Few lawmakers are anxious to test Kelso’s authority to tap the state treasury without an appropriation.
“We’re not sure what the receiver can do,” said Sen. George Runner, R-Lancaster. “I don’t think the receiver is sure what he can do.”
Although a proposal to have the state issue $7 billion in revenue bonds to finance the receiver’s construction plans has twice died in the Senate for lack of Republican support, Runner said GOP senators are hopeful a deal can be worked out.
Runner is proposing legislation that would fix flaws in a prison-reform law passed last year. Those flaws have prevented the issuance of lease-revenue bonds to finance construction of new beds designed to deal with widespread overcrowding in state prisons.
Sen. Mike Machado, D-Stockton, said that Democrats in the Senate are agreeable to fixing last year’s bill, but that it must be part of a three-pronged solution that also includes passage of his measure to authorize the healthcare construction bonds and approval of budget-cutting measures that would reduce the overall prison population.
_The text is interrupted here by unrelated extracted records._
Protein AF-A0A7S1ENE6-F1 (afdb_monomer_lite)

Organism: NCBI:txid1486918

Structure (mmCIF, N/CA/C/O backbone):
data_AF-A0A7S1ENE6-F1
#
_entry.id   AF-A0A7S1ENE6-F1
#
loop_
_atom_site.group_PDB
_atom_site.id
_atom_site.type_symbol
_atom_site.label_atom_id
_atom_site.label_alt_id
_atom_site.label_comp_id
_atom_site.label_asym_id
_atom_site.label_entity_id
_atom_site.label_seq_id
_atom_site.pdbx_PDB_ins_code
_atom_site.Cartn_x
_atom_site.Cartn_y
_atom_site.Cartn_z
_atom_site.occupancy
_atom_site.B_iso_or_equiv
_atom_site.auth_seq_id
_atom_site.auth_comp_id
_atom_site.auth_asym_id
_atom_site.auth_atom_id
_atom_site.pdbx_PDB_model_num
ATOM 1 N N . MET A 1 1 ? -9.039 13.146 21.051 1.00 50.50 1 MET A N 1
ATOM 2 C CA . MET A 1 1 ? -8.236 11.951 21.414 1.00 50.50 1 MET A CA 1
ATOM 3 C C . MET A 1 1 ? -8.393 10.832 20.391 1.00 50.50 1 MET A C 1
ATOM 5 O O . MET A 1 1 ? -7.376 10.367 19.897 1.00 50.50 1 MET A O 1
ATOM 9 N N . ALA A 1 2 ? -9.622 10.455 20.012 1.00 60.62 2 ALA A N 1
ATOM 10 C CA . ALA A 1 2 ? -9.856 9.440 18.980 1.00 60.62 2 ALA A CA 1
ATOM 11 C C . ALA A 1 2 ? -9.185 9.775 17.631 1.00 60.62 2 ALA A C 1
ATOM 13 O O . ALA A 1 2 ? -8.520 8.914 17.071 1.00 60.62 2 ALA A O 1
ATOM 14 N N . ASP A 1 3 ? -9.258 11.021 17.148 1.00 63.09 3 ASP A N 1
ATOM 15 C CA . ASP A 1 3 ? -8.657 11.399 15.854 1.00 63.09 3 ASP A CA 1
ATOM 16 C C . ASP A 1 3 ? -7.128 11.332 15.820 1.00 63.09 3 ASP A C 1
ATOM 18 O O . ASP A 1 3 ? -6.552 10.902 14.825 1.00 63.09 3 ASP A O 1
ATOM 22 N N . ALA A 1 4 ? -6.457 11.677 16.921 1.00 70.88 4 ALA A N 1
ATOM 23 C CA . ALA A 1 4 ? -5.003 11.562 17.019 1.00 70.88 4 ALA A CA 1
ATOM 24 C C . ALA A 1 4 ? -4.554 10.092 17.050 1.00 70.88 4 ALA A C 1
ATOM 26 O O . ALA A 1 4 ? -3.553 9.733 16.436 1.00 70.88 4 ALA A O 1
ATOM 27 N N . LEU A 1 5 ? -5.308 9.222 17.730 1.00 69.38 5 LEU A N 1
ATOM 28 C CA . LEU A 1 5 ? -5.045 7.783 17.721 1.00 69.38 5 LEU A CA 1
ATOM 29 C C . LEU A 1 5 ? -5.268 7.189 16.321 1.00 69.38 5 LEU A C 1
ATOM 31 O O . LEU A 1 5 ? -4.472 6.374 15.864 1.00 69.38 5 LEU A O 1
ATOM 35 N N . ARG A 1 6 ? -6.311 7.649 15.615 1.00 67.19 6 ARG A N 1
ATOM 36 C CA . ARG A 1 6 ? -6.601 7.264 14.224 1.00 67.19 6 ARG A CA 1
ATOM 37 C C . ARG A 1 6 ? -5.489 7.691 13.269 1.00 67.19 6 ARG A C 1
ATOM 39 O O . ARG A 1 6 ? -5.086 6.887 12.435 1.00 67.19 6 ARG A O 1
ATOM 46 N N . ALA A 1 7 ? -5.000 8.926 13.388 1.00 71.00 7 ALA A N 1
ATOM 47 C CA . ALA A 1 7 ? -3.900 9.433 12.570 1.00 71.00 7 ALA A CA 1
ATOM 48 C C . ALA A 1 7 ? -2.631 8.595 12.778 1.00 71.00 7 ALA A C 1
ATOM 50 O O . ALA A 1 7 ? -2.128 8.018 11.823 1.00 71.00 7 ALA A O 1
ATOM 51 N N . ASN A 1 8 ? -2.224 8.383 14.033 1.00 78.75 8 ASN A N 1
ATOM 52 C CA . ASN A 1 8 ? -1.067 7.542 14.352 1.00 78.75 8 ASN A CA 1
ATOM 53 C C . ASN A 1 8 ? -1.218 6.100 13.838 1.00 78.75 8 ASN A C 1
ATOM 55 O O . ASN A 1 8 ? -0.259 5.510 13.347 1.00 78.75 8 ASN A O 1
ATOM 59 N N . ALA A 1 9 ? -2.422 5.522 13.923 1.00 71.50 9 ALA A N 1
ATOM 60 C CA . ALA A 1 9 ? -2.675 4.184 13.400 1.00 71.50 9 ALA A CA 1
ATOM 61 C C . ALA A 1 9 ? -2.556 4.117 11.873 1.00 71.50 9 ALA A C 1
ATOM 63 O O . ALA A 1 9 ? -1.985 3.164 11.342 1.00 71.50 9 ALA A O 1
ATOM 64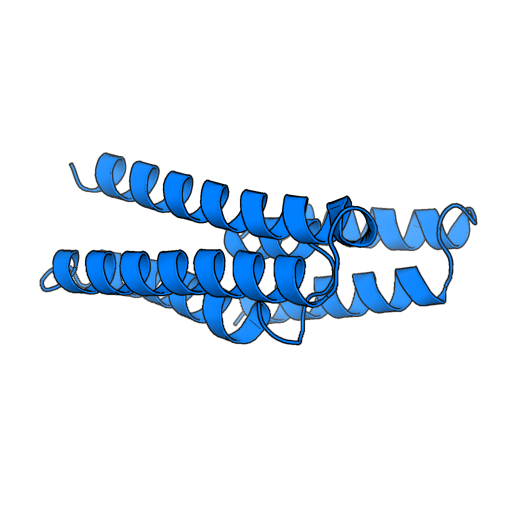 N N . ARG A 1 10 ? -3.062 5.136 11.167 1.00 65.94 10 ARG A N 1
ATOM 65 C CA . ARG A 1 10 ? -2.911 5.259 9.712 1.00 65.94 10 ARG A CA 1
ATOM 66 C C . ARG A 1 10 ? -1.450 5.434 9.320 1.00 65.94 10 ARG A C 1
ATOM 68 O O . ARG A 1 10 ? -1.008 4.751 8.403 1.00 65.94 10 ARG A O 1
ATOM 75 N N . ASP A 1 11 ? -0.708 6.269 10.037 1.00 77.25 11 ASP A N 1
ATOM 76 C CA . ASP A 1 11 ? 0.705 6.533 9.762 1.00 77.25 11 ASP A CA 1
ATOM 77 C C . ASP A 1 11 ? 1.559 5.277 9.965 1.00 77.25 11 ASP A C 1
ATOM 79 O O . ASP A 1 11 ? 2.389 4.945 9.119 1.00 77.25 11 ASP A O 1
ATOM 83 N N . GLN A 1 12 ? 1.306 4.515 11.034 1.00 77.00 12 GLN A N 1
ATOM 84 C CA . GLN A 1 12 ? 2.025 3.267 11.289 1.00 77.00 12 GLN A CA 1
ATOM 85 C C . GLN A 1 12 ? 1.726 2.199 10.226 1.00 77.00 12 GLN A C 1
ATOM 87 O O . GLN A 1 12 ? 2.638 1.505 9.778 1.00 77.00 12 GLN A O 1
ATOM 92 N N . ILE A 1 13 ? 0.471 2.086 9.777 1.00 71.62 13 ILE A N 1
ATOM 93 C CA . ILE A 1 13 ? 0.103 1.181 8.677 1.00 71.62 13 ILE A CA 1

If the bond to finance the receiver’s plan is not passed, Machado said, the state general fund will be at risk - at a time when the state is without a budget and lawmakers are already struggling to close a $15 billion shortfall.
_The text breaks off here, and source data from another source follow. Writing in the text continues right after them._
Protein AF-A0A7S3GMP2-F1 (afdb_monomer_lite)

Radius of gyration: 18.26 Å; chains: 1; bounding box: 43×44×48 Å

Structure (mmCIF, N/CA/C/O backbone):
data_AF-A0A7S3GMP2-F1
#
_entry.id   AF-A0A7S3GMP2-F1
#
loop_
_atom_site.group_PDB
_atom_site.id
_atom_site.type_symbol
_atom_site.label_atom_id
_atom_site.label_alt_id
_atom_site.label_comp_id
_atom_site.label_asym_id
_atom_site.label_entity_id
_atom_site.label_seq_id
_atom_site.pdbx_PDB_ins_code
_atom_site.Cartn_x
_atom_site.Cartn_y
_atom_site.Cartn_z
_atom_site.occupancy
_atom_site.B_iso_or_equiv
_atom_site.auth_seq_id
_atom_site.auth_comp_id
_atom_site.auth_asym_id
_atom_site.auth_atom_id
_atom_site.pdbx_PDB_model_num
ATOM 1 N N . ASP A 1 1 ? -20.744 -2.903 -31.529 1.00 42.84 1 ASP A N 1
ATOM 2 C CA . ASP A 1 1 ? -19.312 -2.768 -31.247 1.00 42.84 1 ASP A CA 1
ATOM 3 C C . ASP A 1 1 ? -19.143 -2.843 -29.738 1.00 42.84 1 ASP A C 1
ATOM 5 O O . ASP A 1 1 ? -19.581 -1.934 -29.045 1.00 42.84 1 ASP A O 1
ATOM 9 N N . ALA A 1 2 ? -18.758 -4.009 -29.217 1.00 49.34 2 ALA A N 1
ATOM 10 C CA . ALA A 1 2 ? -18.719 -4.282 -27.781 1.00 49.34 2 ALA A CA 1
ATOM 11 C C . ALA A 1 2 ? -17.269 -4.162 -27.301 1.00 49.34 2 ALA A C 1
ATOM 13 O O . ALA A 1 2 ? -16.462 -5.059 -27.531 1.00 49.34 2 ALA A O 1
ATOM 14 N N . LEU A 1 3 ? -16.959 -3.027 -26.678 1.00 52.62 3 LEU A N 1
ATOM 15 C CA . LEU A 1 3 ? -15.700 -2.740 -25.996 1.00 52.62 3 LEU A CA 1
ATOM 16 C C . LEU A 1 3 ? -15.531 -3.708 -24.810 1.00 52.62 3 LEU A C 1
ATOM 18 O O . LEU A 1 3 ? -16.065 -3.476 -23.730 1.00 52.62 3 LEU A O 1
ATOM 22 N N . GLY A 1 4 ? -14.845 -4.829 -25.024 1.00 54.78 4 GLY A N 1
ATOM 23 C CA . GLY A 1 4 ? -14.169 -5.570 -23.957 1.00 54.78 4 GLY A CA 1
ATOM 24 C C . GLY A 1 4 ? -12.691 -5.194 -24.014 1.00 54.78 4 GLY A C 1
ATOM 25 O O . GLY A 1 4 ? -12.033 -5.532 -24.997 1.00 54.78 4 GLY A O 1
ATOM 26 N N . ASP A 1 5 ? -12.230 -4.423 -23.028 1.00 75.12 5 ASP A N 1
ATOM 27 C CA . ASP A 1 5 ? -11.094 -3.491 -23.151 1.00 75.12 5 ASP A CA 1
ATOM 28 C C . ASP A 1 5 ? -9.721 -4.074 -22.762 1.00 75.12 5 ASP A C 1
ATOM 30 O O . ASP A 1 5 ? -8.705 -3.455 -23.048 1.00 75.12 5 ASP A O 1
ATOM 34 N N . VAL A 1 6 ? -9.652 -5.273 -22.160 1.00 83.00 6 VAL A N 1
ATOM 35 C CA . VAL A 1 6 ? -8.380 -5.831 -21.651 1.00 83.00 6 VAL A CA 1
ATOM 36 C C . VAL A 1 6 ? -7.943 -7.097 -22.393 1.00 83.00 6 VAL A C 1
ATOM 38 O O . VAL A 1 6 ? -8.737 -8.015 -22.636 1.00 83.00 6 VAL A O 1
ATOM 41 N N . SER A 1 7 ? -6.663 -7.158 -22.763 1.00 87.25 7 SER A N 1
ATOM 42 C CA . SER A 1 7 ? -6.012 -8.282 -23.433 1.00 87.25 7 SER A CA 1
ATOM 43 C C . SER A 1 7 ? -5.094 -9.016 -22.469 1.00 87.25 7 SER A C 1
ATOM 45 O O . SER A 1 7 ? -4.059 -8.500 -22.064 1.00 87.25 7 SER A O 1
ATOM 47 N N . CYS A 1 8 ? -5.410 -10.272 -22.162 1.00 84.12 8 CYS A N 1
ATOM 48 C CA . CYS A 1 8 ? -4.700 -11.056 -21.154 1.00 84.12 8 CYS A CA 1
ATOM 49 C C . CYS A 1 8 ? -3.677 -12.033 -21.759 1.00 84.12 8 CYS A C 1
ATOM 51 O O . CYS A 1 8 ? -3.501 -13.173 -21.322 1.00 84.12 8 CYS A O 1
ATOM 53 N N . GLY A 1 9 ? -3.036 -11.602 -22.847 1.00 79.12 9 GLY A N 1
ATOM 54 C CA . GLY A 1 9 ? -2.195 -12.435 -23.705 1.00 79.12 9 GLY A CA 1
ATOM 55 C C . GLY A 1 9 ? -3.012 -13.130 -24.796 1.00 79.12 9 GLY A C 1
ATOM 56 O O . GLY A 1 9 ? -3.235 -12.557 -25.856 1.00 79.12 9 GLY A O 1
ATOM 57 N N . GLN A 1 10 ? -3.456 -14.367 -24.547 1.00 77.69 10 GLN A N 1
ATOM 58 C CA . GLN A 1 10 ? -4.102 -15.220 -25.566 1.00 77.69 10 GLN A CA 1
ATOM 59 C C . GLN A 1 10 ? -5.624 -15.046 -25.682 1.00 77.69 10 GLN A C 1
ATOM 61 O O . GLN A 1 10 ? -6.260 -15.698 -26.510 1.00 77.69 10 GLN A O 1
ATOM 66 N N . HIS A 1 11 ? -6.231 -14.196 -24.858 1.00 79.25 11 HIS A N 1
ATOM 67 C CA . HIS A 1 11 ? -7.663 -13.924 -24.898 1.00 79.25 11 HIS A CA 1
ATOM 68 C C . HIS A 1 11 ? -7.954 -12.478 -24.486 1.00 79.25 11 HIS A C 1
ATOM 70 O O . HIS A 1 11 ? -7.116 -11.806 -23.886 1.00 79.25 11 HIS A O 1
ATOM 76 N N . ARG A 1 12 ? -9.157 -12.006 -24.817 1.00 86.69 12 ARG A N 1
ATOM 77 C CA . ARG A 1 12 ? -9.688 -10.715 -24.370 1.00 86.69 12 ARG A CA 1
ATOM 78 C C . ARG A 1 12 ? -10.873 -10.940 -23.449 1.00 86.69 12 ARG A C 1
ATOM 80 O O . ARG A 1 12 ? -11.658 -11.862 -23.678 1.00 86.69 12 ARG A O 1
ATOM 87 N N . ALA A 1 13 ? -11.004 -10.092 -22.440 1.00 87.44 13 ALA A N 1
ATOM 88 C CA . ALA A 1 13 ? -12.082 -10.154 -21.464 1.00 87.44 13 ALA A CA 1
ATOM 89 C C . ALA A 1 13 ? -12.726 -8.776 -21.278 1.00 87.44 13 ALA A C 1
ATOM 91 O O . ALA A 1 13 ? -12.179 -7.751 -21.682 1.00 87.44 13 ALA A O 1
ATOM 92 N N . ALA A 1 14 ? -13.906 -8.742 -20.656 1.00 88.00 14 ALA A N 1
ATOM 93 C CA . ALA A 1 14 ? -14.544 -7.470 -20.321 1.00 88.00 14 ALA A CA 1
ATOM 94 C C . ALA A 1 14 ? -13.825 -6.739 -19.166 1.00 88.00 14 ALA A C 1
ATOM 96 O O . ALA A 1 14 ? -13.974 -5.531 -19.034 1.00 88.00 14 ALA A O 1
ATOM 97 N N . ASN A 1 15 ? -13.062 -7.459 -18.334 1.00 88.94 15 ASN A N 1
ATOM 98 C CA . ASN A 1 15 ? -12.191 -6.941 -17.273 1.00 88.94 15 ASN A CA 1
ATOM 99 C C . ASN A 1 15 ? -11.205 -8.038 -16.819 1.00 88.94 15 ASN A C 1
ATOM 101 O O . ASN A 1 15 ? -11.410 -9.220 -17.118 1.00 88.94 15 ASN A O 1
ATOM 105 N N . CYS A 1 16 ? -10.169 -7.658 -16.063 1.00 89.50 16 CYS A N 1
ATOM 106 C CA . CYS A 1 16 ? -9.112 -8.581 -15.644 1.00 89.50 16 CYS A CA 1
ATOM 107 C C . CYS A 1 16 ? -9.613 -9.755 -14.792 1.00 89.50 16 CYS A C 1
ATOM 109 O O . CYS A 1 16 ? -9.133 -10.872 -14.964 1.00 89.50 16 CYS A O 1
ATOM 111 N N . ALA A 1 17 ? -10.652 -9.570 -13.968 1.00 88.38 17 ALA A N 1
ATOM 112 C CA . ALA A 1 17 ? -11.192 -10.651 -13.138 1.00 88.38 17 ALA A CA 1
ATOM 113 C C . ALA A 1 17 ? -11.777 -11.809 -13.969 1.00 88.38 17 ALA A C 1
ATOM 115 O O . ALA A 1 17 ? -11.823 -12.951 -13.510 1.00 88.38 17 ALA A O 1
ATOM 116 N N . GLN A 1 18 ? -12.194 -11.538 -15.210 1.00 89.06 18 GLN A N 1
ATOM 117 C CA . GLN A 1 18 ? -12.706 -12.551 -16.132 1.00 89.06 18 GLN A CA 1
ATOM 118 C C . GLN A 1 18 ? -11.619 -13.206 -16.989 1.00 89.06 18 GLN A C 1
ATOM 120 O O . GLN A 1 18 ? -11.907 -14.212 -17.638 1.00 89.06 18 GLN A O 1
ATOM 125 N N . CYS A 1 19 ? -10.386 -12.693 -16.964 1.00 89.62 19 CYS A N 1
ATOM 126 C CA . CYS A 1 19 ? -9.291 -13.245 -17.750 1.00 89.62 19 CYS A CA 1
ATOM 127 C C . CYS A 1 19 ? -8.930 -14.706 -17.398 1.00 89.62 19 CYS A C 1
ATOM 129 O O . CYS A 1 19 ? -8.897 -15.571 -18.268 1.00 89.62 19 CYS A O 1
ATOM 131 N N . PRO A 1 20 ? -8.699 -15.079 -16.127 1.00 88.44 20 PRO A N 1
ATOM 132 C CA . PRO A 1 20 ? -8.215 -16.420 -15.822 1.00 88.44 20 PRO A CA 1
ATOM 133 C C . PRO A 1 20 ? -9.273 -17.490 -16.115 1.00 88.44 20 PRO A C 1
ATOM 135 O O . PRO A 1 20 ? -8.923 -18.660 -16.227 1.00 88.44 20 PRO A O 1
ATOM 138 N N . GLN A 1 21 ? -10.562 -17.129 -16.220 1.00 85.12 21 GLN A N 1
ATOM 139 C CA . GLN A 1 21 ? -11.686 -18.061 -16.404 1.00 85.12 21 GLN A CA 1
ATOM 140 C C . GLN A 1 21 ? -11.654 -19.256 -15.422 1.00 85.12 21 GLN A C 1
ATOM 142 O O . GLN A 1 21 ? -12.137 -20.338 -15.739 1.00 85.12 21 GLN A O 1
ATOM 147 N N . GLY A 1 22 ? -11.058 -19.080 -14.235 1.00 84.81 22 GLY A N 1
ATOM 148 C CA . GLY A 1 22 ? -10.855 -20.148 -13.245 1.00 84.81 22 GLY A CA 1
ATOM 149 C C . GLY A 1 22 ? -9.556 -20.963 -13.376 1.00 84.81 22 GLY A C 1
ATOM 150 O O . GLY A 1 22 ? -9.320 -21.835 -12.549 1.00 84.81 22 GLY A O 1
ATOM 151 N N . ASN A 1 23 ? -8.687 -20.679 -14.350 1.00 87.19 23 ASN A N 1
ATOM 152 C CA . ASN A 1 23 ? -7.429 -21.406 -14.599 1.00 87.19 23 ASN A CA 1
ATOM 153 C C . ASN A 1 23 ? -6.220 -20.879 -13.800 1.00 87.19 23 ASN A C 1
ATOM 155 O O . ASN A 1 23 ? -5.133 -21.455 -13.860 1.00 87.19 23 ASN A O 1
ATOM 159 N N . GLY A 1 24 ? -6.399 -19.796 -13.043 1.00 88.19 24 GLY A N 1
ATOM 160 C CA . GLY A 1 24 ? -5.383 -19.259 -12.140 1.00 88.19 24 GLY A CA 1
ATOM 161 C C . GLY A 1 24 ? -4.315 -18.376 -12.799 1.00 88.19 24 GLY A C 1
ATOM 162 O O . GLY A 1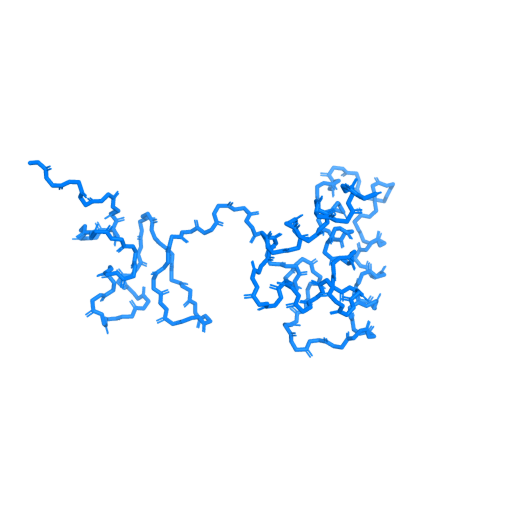 24 ? -4.453 -17.941 -13.944 1.00 88.19 24 GLY A O 1
ATOM 163 N N . ALA A 1 25 ? -3.228 -18.147 -12.054 1.00 89.69 25 ALA A N 1
ATOM 164 C CA . ALA A 1 25 ? -2.087 -17.301 -12.417 1.00 89.69 25 ALA A CA 1
ATOM 165 C C . ALA A 1 25 ? -1.548 -17.446 -13.846 1.00 89.69 25 ALA A C 1
ATOM 167 O O . ALA A 1 25 ? -1.402 -16.419 -14.506 1.00 89.69 25 ALA A O 1
ATOM 168 N N . PRO A 1 26 ? -1.287 -18.659 -14.382 1.00 90.69 26 PRO A N 1
ATOM 169 C CA . PRO A 1 26 ? -0.664 -18.791 -15.702 1.00 90.69 26 PRO A CA 1
ATOM 170 C C . PRO A 1 26 ? -1.518 -18.236 -16.853 1.00 90.69 26 PRO A C 1
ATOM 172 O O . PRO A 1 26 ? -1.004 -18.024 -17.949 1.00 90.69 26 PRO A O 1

“I expressed the urgency of this measure when I brought the bill to the floor a month ago,” Machado said.
The progress of both construction plans - those envisioned by last year’s law and those laid out by Kelso - potentially could affect a fall hearing before a panel of three federal judges. That panel will decide whether to cap California’s prison population, a decision that would effectively force the early release of 20,000 inmates or more.
“When we go before them in November, we’ve got to demonstrate some progress,” Runner said. “We have some federal judges who are willing to go forward and take draconian action, and we appear to be playing a game of chicken.”
Specter, of the Prison Law Office, said he doesn’t believe the federal judges’ decision whether to cap the prison population will be swayed by whatever plans the state has in place to build new facilities in the future.
“The judges have been pretty clear,” he said. “Those beds are three to five years out in the future, and they’re concerned with the conditions now. ... My clients are having trouble seeing doctors now.”